Task objective => Could you write out, exactly and with no pictures, every line from the one containing "ATOM 66 C C" through the last line of the entries?

Extracted entries =>
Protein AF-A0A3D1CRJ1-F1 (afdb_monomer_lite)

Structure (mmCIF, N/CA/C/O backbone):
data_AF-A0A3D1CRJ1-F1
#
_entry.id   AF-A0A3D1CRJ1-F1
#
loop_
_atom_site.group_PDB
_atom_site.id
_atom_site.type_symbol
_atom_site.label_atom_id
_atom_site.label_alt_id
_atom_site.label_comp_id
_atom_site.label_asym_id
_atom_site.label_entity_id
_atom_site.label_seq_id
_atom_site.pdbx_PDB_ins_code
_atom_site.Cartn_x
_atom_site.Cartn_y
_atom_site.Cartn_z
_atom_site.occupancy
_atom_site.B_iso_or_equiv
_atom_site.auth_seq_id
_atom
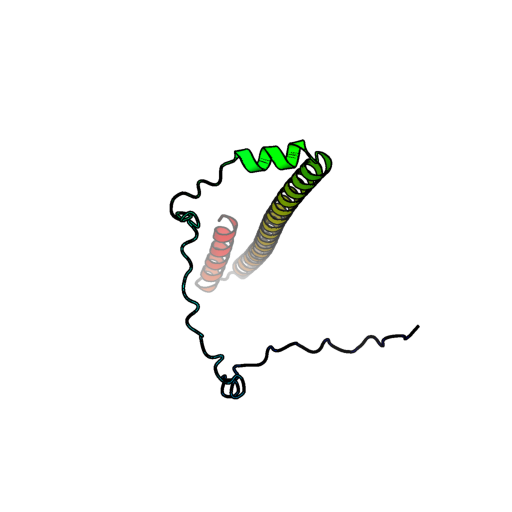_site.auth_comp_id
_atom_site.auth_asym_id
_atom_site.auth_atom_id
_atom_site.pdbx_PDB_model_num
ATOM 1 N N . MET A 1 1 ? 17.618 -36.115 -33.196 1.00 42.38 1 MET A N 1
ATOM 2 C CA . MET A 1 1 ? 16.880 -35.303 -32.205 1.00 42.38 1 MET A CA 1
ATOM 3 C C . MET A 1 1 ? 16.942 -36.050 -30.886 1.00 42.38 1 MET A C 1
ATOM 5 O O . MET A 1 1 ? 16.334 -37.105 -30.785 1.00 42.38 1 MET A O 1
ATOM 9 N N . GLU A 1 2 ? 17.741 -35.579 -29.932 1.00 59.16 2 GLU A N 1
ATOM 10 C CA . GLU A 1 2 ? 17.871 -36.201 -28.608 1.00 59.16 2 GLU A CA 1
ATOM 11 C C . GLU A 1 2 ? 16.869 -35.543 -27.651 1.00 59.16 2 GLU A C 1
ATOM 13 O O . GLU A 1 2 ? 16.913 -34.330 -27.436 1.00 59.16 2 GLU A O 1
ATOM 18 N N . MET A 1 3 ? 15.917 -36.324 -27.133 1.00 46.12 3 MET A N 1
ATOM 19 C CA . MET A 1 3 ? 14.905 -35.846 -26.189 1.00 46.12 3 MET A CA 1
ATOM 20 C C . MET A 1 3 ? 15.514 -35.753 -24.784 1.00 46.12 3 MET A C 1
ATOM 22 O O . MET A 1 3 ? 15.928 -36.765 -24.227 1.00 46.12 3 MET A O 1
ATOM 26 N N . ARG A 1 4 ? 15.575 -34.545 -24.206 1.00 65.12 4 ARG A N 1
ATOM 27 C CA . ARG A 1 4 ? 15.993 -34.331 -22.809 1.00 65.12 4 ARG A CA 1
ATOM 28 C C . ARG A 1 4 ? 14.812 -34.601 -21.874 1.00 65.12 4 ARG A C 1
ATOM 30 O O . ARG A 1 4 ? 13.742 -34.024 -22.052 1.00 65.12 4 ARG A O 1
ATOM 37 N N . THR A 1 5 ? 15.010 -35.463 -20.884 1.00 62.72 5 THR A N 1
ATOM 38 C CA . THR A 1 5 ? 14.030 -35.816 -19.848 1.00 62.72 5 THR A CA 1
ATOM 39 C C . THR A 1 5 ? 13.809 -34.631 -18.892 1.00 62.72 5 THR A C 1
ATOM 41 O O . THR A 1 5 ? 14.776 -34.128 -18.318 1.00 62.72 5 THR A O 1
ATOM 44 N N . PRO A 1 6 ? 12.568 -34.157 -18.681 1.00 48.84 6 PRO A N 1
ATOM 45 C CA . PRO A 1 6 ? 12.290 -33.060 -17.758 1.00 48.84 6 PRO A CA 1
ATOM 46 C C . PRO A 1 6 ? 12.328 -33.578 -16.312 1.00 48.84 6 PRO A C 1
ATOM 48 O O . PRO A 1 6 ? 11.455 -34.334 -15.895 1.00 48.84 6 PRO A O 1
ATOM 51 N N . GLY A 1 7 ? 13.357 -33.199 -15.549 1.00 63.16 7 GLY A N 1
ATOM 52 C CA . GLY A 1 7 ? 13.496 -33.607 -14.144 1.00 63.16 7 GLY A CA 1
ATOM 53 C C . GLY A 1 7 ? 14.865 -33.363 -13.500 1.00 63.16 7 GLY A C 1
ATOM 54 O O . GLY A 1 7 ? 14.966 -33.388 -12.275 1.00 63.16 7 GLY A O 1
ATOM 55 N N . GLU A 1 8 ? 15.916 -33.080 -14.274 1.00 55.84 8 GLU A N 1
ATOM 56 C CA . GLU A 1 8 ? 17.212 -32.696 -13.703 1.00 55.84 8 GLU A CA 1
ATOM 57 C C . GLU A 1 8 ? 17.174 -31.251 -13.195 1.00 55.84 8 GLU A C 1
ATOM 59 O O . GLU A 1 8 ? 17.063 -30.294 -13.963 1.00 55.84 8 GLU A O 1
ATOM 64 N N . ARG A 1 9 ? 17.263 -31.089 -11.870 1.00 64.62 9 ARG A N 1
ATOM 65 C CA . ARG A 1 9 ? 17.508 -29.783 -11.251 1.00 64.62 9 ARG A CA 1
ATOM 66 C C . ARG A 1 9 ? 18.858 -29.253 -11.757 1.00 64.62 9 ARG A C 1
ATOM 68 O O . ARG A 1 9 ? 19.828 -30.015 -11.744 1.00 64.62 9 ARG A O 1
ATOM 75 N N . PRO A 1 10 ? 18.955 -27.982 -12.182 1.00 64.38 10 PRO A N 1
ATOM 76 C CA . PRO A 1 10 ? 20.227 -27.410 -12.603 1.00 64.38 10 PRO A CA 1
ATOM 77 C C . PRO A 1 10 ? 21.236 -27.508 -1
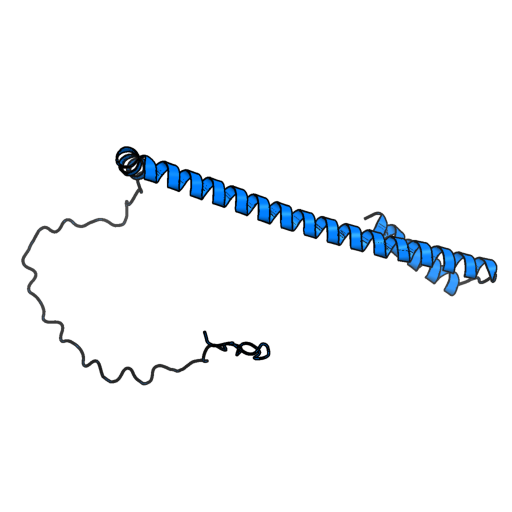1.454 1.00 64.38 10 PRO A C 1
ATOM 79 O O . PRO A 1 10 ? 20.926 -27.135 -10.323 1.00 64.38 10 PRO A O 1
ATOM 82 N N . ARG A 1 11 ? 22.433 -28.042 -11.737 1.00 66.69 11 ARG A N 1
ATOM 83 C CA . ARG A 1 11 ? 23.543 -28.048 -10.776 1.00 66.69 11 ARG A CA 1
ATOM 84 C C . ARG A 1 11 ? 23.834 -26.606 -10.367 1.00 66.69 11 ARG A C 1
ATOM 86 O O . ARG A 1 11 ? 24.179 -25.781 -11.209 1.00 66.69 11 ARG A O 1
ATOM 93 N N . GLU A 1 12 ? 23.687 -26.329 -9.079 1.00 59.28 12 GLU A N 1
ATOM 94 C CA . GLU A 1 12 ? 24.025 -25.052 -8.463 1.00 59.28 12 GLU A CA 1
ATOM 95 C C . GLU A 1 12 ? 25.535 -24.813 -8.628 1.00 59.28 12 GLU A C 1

Solution to the exercise =>
ATOM 66 C C . ARG A 1 9 ? 18.858 -29.253 -11.757 1.00 64.62 9 ARG A C 1
ATOM 68 O O . ARG A 1 9 ? 19.828 -30.015 -11.744 1.00 64.62 9 ARG A O 1
ATOM 75 N N . PRO A 1 10 ? 18.955 -27.982 -12.182 1.00 64.38 10 PRO A N 1
ATOM 76 C CA . PRO A 1 10 ? 20.227 -27.410 -12.603 1.00 64.38 10 PRO A CA 1
ATOM 77 C C . PRO A 1 10 ? 21.236 -27.508 -1
1.454 1.00 64.38 10 PRO A C 1
ATOM 79 O O . PRO A 1 10 ? 20.926 -27.135 -10.323 1.00 64.38 10 PRO A O 1
ATOM 82 N N . ARG A 1 11 ? 22.433 -28.042 -11.737 1.00 66.69 11 ARG A N 1
ATOM 83 C CA . ARG A 1 11 ? 23.543 -28.048 -10.776 1.00 66.69 11 ARG A CA 1
ATOM 84 C C . ARG A 1 11 ? 23.834 -26.606 -10.367 1.00 66.69 11 ARG A C 1
ATOM 86 O O . ARG A 1 11 ? 24.179 -25.781 -11.209 1.00 66.69 11 ARG A O 1
ATOM 93 N N . GLU A 1 12 ? 23.687 -26.329 -9.079 1.00 59.28 12 GLU A N 1
ATOM 94 C CA . GLU A 1 12 ? 24.025 -25.052 -8.463 1.00 59.28 12 GLU A CA 1
ATOM 95 C C . GLU A 1 12 ? 25.535 -24.813 -8.628 1.00 59.28 12 GLU A C 1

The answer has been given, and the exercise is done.